Records from a dataset
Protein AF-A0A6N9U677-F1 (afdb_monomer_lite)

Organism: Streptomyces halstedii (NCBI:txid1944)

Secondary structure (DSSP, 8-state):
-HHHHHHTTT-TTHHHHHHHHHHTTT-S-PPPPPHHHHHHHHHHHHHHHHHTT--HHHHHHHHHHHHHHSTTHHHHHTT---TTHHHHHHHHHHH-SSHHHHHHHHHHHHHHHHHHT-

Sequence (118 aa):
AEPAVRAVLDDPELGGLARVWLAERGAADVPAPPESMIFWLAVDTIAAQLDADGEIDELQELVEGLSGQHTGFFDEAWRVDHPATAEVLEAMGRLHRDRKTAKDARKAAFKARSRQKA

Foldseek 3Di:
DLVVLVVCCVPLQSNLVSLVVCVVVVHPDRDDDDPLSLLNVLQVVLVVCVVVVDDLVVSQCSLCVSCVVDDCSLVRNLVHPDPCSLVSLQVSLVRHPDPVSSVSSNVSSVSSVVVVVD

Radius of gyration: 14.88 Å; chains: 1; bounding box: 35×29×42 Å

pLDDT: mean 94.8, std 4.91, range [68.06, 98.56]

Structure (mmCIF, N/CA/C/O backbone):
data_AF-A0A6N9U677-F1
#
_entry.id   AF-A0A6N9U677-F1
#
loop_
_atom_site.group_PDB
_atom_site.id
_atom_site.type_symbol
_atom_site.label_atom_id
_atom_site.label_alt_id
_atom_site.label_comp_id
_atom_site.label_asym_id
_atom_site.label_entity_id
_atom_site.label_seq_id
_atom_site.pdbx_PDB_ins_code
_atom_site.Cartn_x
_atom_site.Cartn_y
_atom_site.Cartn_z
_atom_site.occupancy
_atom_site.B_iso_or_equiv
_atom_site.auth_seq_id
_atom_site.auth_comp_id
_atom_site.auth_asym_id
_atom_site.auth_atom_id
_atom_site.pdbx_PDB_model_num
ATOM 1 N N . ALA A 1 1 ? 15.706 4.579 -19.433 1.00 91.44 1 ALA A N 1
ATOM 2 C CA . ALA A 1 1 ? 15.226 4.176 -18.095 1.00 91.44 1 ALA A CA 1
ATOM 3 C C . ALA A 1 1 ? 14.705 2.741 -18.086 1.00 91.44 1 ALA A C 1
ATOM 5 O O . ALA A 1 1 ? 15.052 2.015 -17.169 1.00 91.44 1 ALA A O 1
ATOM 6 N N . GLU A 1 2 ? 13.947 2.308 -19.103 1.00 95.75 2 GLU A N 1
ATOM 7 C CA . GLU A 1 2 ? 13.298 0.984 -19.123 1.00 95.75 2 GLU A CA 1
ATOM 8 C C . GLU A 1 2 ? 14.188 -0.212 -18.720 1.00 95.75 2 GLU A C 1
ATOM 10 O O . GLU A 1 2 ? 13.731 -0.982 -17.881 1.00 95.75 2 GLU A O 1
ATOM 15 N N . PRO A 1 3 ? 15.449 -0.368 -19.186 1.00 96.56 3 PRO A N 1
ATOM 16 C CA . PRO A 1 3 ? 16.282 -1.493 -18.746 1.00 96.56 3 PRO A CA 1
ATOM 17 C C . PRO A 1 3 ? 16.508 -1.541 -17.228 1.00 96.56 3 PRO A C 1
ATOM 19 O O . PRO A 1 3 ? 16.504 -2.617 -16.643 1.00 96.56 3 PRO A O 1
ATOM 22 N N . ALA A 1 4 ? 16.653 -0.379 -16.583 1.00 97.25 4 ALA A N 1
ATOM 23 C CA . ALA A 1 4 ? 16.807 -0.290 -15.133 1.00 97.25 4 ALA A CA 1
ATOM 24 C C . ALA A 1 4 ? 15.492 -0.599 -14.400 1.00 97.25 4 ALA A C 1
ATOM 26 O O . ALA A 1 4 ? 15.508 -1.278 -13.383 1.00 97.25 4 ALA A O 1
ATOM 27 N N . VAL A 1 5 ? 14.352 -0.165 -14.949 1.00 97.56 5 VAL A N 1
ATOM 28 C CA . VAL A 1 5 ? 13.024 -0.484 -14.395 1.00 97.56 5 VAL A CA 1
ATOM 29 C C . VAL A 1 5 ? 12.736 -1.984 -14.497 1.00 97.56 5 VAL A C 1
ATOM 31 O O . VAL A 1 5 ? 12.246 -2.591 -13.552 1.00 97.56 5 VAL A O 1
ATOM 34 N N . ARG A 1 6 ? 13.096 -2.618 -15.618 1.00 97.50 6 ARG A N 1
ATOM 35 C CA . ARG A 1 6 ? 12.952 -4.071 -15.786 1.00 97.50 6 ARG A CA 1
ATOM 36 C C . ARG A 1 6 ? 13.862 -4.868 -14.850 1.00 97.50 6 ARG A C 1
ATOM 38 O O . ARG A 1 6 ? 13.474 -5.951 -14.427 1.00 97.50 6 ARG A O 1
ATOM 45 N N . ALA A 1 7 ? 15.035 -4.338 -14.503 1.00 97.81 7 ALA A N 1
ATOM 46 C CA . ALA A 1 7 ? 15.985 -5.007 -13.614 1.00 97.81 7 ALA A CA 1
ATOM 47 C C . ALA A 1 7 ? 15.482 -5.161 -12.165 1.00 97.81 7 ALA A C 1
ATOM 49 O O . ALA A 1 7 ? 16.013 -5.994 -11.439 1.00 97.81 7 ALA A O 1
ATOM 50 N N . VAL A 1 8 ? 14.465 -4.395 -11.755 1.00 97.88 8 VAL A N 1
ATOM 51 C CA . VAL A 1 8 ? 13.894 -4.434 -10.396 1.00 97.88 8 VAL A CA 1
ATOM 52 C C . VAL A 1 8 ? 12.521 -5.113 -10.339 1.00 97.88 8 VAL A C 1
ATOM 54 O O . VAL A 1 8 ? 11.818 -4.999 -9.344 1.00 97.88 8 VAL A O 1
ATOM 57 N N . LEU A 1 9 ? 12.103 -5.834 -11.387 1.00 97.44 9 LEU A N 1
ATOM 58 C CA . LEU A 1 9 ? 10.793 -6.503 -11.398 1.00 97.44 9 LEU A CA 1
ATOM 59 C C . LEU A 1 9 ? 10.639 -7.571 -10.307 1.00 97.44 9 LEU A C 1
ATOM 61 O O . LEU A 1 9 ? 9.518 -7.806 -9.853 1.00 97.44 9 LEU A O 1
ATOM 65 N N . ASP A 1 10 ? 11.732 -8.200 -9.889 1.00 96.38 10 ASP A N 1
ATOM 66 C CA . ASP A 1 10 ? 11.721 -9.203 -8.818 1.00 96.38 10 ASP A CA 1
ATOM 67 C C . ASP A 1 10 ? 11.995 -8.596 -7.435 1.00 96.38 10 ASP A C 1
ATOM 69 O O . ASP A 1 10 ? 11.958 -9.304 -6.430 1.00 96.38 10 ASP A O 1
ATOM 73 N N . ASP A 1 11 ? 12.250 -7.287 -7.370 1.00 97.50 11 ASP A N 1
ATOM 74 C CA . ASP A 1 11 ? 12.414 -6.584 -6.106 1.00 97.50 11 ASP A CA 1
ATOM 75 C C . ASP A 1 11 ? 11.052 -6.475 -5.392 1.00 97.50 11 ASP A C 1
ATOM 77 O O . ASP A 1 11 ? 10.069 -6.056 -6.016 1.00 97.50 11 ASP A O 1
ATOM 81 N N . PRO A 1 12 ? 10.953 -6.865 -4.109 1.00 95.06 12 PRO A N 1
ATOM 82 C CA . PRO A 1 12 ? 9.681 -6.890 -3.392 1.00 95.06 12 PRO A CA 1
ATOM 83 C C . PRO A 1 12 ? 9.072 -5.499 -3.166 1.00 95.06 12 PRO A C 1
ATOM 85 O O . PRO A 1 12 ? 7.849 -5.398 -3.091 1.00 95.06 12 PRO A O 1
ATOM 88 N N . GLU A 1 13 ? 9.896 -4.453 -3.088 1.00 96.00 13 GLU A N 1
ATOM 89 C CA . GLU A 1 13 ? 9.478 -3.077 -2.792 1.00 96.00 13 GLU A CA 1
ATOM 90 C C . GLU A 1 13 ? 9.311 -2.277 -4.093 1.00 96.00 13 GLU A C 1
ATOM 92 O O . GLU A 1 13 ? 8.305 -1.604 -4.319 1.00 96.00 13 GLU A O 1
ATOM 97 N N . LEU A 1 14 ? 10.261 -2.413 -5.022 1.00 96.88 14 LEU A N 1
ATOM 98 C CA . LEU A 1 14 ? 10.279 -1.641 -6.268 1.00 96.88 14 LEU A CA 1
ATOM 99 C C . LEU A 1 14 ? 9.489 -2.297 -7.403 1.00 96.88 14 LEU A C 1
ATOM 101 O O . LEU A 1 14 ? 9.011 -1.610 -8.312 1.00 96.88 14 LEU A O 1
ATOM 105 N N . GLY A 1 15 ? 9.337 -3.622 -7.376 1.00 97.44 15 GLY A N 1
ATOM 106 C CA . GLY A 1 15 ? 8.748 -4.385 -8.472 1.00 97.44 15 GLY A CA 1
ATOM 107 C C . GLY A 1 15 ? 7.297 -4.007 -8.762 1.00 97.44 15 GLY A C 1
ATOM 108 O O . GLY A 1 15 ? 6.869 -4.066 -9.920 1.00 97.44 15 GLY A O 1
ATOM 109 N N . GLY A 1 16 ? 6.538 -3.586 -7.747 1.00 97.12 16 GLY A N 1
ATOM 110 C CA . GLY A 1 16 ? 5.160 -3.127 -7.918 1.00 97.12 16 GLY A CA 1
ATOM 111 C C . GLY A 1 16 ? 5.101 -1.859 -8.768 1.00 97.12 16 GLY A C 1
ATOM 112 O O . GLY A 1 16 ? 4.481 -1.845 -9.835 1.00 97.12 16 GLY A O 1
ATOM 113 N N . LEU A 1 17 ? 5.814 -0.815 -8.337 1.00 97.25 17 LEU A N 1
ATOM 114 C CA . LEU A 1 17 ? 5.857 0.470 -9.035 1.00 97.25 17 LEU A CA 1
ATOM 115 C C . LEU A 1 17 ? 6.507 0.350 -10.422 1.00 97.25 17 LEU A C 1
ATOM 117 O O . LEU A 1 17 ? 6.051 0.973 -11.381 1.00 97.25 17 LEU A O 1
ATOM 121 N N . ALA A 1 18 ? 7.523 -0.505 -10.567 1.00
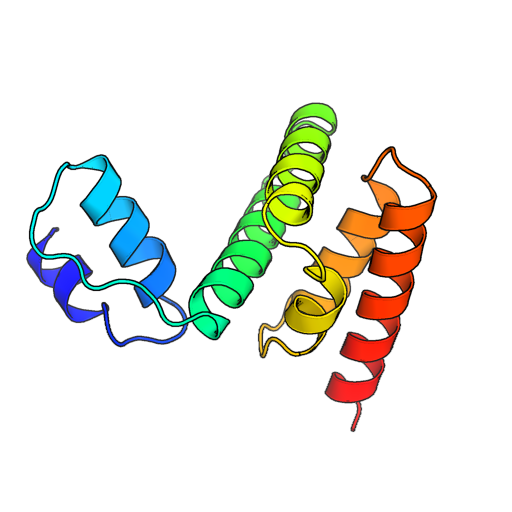 98.12 18 ALA A N 1
ATOM 122 C CA . ALA A 1 18 ? 8.148 -0.793 -11.854 1.00 98.12 18 ALA A CA 1
ATOM 123 C C . ALA A 1 18 ? 7.144 -1.335 -12.886 1.00 98.12 18 ALA A C 1
ATOM 125 O O . ALA A 1 18 ? 7.166 -0.926 -14.049 1.00 98.12 18 ALA A O 1
ATOM 126 N N . ARG A 1 19 ? 6.227 -2.218 -12.469 1.00 98.12 19 ARG A N 1
ATOM 127 C CA . ARG A 1 19 ? 5.166 -2.746 -13.343 1.00 98.12 19 ARG A CA 1
ATOM 128 C C . ARG A 1 19 ? 4.165 -1.672 -13.746 1.00 98.12 19 ARG A C 1
ATOM 130 O O . ARG A 1 19 ? 3.809 -1.626 -14.920 1.00 98.12 19 ARG A O 1
ATOM 137 N N . VAL A 1 20 ? 3.755 -0.801 -12.819 1.00 96.62 20 VAL A N 1
ATOM 138 C CA . VAL A 1 20 ? 2.879 0.345 -13.130 1.00 96.62 20 VAL A CA 1
ATOM 139 C C . VAL A 1 20 ? 3.538 1.239 -14.179 1.00 96.62 20 VAL A C 1
ATOM 141 O O . VAL A 1 20 ? 2.956 1.482 -15.234 1.00 96.62 20 VAL A O 1
ATOM 144 N N . TRP A 1 21 ? 4.799 1.621 -13.959 1.00 97.00 21 TRP A N 1
ATOM 145 C CA . TRP A 1 21 ? 5.558 2.468 -14.881 1.00 97.00 21 TRP A CA 1
ATOM 146 C C . TRP A 1 21 ? 5.672 1.874 -16.295 1.00 97.00 21 TRP A C 1
ATOM 148 O O . TRP A 1 21 ? 5.605 2.603 -17.291 1.00 97.00 21 TRP A O 1
ATOM 158 N N . LEU A 1 22 ? 5.869 0.553 -16.392 1.00 98.12 22 LEU A N 1
ATOM 159 C CA . LEU A 1 22 ? 5.936 -0.177 -17.663 1.00 98.12 22 LEU A CA 1
ATOM 160 C C . LEU A 1 22 ? 4.562 -0.247 -18.346 1.00 98.12 22 LEU A C 1
ATOM 162 O O . LEU A 1 22 ? 4.467 -0.008 -19.551 1.00 98.12 22 LEU A O 1
ATOM 166 N N . ALA A 1 23 ? 3.502 -0.537 -17.587 1.00 96.31 23 ALA A N 1
ATOM 167 C CA . ALA A 1 23 ? 2.137 -0.632 -18.098 1.00 96.31 23 ALA A CA 1
ATOM 168 C C . ALA A 1 23 ? 1.638 0.706 -18.666 1.00 96.31 23 ALA A C 1
ATOM 170 O O . ALA A 1 23 ? 1.101 0.739 -19.772 1.00 96.31 23 ALA A O 1
ATOM 171 N N . GLU A 1 24 ? 1.899 1.821 -17.976 1.00 95.94 24 GLU A N 1
ATOM 172 C CA . GLU A 1 24 ? 1.575 3.180 -18.447 1.00 95.94 24 GLU A CA 1
ATOM 173 C C . GLU A 1 24 ? 2.239 3.533 -19.786 1.00 95.94 24 GLU A C 1
ATOM 175 O O . GLU A 1 24 ? 1.767 4.398 -20.522 1.00 95.94 24 GLU A O 1
ATOM 180 N N . ARG A 1 25 ? 3.340 2.857 -20.121 1.00 96.75 25 ARG A N 1
ATOM 181 C CA . ARG A 1 25 ? 4.085 3.036 -21.374 1.00 96.75 25 ARG A CA 1
ATOM 182 C C . ARG A 1 25 ? 3.719 2.017 -22.447 1.00 96.75 25 ARG A C 1
ATOM 184 O O . ARG A 1 25 ? 4.358 1.989 -23.495 1.00 96.75 25 ARG A O 1
ATOM 191 N N . GLY A 1 26 ? 2.707 1.187 -22.198 1.00 96.31 26 GLY A N 1
ATOM 192 C CA . GLY A 1 26 ? 2.262 0.155 -23.129 1.00 96.31 26 GLY A CA 1
ATOM 193 C C . GLY A 1 26 ? 3.290 -0.957 -23.336 1.00 96.31 26 GLY A C 1
ATOM 194 O O . GLY A 1 26 ? 3.285 -1.598 -24.386 1.00 96.31 26 GLY A O 1
ATOM 195 N N . ALA A 1 27 ? 4.192 -1.175 -22.373 1.00 96.38 27 ALA A N 1
ATOM 196 C CA . ALA A 1 27 ? 5.163 -2.252 -22.463 1.00 96.38 27 ALA A CA 1
ATOM 197 C C . ALA A 1 27 ? 4.445 -3.609 -22.496 1.00 96.38 27 ALA A C 1
ATOM 199 O O . ALA A 1 27 ? 3.637 -3.925 -21.621 1.00 96.38 27 ALA A O 1
ATOM 200 N N . ALA A 1 28 ? 4.773 -4.423 -23.496 1.00 92.94 28 ALA A N 1
ATOM 201 C CA . ALA A 1 28 ? 4.360 -5.816 -23.539 1.00 92.94 28 ALA A CA 1
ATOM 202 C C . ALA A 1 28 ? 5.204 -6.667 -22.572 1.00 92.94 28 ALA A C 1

■ **Work request**
Copy the lines above exactly, beginning at the line that has "ATOM 61 O O" and stopping after the line that has "ATOM 73 N N", and omit the rest.

■ **Answer to this exercise**
ATOM 61 O O . LEU A 1 9 ? 9.518 -7.806 -9.853 1.00 97.44 9 LEU A O 1
ATOM 65 N N . ASP A 1 10 ? 11.732 -8.200 -9.889 1.00 96.38 10 ASP A N 1
ATOM 66 C CA . ASP A 1 10 ? 11.721 -9.203 -8.818 1.00 96.38 10 ASP A CA 1
ATOM 67 C C . ASP A 1 10 ? 11.995 -8.596 -7.435 1.00 96.38 10 ASP A C 1
ATOM 69 O O . ASP A 1 10 ? 11.958 -9.304 -6.430 1.00 96.38 10 ASP A O 1
ATOM 73 N N . ASP A 1 11 ? 12.250 -7.287 -7.370 1.00 97.50 11 ASP A N 1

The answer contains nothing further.